# SQL Murder Mystery!
Adapted By: Martin Arroyo

![Detective making connections between points](https://github.com/freestackinitiative/coop_sql_notebooks/blob/v2/assets/sleuth.png?raw=1)

**Credit**

This material was adapted from the [SQL Murder Mystery by Knight Lab](https://mystery.knightlab.com/) under [Creative Commons CC BY-SA 4.0](https://creativecommons.org/licenses/by-sa/4.0/). The SQL Murder Mystery was originally created by [Joon Park](https://twitter.com/joonparkmusic) and [Cathy He](https://twitter.com/Cathy_MeiyingHe) while they were Knight Lab fellows. See the [GitHub repository](https://github.com/NUKnightLab/sql-mysteries) for more information.

## Scenario

A crime has taken place and detectives need your help!
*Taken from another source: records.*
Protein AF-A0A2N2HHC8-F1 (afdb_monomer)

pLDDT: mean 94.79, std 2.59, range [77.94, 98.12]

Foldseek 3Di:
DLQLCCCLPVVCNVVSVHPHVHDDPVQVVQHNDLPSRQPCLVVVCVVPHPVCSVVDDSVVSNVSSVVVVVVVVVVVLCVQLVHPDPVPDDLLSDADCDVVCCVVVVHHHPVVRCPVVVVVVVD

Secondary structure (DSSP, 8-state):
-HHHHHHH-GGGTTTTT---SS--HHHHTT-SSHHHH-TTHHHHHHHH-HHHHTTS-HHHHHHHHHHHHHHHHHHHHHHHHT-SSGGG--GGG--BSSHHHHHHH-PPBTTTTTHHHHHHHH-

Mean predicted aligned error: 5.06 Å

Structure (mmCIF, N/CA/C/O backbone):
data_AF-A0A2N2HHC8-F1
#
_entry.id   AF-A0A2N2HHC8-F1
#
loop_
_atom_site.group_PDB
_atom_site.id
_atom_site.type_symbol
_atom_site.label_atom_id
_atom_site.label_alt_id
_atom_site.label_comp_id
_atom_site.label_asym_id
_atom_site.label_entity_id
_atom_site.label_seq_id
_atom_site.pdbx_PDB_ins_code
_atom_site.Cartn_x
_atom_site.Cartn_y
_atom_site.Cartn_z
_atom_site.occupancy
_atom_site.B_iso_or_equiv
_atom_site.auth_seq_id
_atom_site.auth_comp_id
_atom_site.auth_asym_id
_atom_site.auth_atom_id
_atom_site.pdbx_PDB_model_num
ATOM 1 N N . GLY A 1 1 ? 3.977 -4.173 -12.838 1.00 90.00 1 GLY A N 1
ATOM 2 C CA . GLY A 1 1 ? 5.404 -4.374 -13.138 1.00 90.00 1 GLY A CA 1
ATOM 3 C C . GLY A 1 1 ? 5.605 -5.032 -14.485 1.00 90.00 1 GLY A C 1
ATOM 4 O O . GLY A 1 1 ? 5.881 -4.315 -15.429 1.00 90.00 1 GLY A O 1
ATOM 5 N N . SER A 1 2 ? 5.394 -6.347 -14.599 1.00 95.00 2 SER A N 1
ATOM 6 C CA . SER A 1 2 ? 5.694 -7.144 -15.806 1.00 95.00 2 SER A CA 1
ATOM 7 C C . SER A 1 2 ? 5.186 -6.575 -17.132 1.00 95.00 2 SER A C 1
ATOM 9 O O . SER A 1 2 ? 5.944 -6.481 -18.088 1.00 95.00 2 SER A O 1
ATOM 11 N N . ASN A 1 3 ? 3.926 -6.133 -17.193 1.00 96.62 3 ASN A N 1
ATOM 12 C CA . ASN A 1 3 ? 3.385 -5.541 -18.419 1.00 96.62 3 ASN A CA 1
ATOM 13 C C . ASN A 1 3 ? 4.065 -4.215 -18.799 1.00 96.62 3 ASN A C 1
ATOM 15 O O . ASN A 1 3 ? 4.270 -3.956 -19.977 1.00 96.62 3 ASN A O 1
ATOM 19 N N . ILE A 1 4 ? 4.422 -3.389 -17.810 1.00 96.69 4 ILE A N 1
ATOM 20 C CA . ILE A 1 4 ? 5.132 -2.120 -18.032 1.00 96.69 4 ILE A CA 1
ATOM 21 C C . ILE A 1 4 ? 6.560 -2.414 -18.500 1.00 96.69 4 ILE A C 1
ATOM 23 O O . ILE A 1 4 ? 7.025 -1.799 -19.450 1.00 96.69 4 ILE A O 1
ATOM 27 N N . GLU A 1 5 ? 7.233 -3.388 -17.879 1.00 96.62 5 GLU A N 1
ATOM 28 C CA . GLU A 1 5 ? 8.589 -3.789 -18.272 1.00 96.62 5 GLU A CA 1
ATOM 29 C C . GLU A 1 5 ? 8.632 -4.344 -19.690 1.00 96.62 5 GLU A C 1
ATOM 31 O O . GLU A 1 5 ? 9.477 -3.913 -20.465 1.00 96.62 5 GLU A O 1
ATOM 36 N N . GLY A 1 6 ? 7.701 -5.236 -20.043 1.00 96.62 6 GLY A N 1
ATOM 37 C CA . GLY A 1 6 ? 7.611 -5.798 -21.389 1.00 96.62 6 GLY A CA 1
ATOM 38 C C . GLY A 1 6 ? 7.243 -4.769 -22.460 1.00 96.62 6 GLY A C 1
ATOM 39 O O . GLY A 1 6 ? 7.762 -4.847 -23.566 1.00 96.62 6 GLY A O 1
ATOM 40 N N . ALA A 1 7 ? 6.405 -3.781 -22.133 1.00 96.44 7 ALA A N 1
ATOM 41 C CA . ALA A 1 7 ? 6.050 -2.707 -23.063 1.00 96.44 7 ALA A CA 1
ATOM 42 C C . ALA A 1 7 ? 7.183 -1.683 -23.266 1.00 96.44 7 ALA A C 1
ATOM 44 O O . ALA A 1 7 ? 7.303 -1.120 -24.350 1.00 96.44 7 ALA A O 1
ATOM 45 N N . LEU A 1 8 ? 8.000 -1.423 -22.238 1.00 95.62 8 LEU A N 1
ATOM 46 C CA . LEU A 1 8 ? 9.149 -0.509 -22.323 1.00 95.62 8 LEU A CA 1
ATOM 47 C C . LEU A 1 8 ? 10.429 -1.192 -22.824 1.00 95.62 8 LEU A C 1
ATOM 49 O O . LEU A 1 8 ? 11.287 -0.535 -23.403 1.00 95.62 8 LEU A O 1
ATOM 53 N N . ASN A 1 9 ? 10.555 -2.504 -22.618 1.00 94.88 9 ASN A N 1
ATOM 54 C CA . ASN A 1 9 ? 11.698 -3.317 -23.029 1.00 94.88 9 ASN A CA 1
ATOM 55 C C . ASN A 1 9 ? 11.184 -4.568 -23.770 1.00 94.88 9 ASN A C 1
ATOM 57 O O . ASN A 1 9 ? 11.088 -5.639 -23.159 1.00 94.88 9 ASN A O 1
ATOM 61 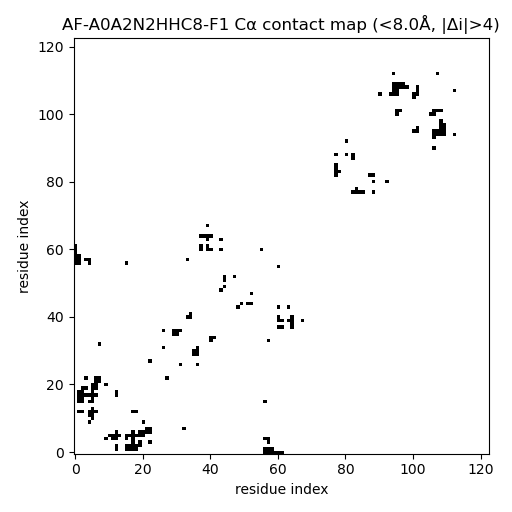N N . PRO A 1 10 ? 10.857 -4.461 -25.073 1.00 93.38 10 PRO A N 1
ATOM 62 C CA . PRO A 1 10 ? 10.257 -5.556 -25.842 1.00 93.38 10 PRO A CA 1
ATOM 63 C C . PRO A 1 10 ? 11.053 -6.867 -25.784 1.00 93.38 10 PRO A C 1
ATOM 65 O O . PRO A 1 10 ? 10.463 -7.934 -25.626 1.00 93.38 10 PRO A O 1
ATOM 68 N N . ASP A 1 11 ? 12.387 -6.789 -25.776 1.00 94.50 11 ASP A N 1
ATOM 69 C CA . ASP A 1 11 ? 13.279 -7.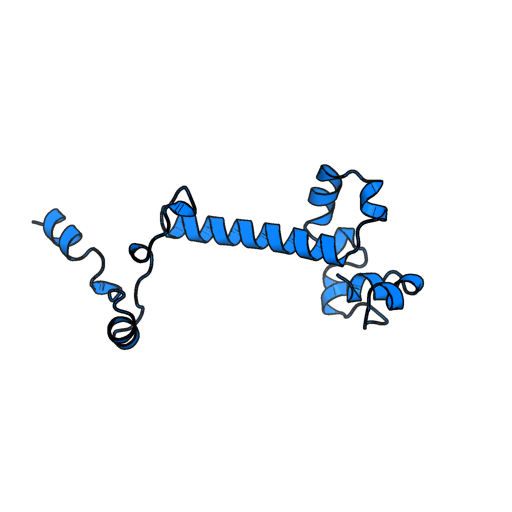957 -25.686 1.00 94.50 11 ASP A CA 1
ATOM 70 C C . ASP A 1 11 ? 13.127 -8.745 -24.373 1.00 94.50 11 ASP A C 1
ATOM 72 O O . ASP A 1 11 ? 13.487 -9.918 -24.285 1.00 94.50 11 ASP A O 1
ATOM 76 N N . ARG A 1 12 ? 12.596 -8.110 -23.320 1.00 91.81 12 ARG A N 1
ATOM 77 C CA . ARG A 1 12 ? 12.361 -8.742 -22.012 1.00 91.81 12 ARG A CA 1
ATOM 78 C C . ARG A 1 12 ? 10.928 -9.236 -21.841 1.00 91.81 12 ARG A C 1
ATOM 80 O O . ARG A 1 12 ? 10.658 -9.914 -20.850 1.00 91.81 12 ARG A O 1
ATOM 87 N N . LYS A 1 13 ? 10.019 -8.925 -22.773 1.00 93.50 13 LYS A N 1
ATOM 88 C CA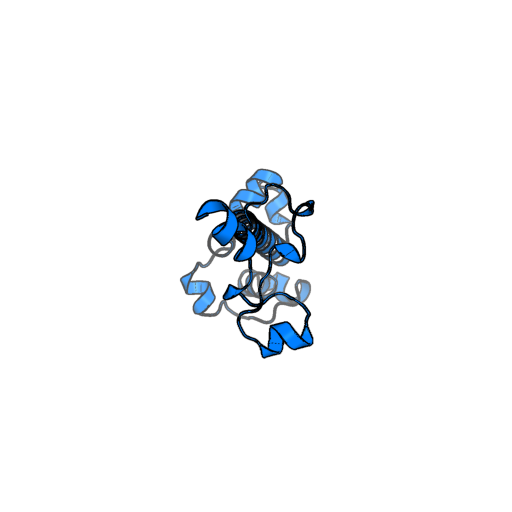 . LYS A 1 13 ? 8.574 -9.170 -22.651 1.00 93.50 13 LYS A CA 1
ATOM 89 C C . LYS A 1 13 ? 8.245 -10.629 -22.339 1.00 93.50 13 LYS A C 1
ATOM 91 O O . LYS A 1 13 ? 7.502 -10.886 -21.394 1.00 93.50 13 LYS A O 1
ATOM 96 N N . GLU A 1 14 ? 8.830 -11.569 -23.078 1.00 93.69 14 GLU A N 1
ATOM 97 C CA . GLU A 1 14 ? 8.621 -13.005 -22.856 1.00 93.69 14 GLU A CA 1
ATOM 98 C C . GLU A 1 14 ? 9.158 -13.444 -21.485 1.00 93.69 14 GLU A C 1
ATOM 100 O O . GLU A 1 14 ? 8.440 -14.067 -20.704 1.00 93.69 14 GLU A O 1
ATOM 105 N N . LYS A 1 15 ? 10.381 -13.020 -21.138 1.00 93.38 15 LYS A N 1
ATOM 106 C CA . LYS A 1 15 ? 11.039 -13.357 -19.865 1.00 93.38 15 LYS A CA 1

You were given the crime scene report, but you somehow lost it. You vaguely remember that the crime was a `​murder`​ that occurred sometime on `​January 15, 2018`​ and that it took place in ​`SQL City`​. It is up to you to find out who the murderer is using just your SQL skills and resourcefulness. You are given a connection to the Police Department's database which has all of the clues you'll need to track down the killer.

Use the skills you developed in SQL 101 and 102, along with any resources you like, to solve the `SQL Murder Mystery`!

## Connect to the Police Department Database

To get started and run your queries, press play in the cell below to connect to the Police Department database.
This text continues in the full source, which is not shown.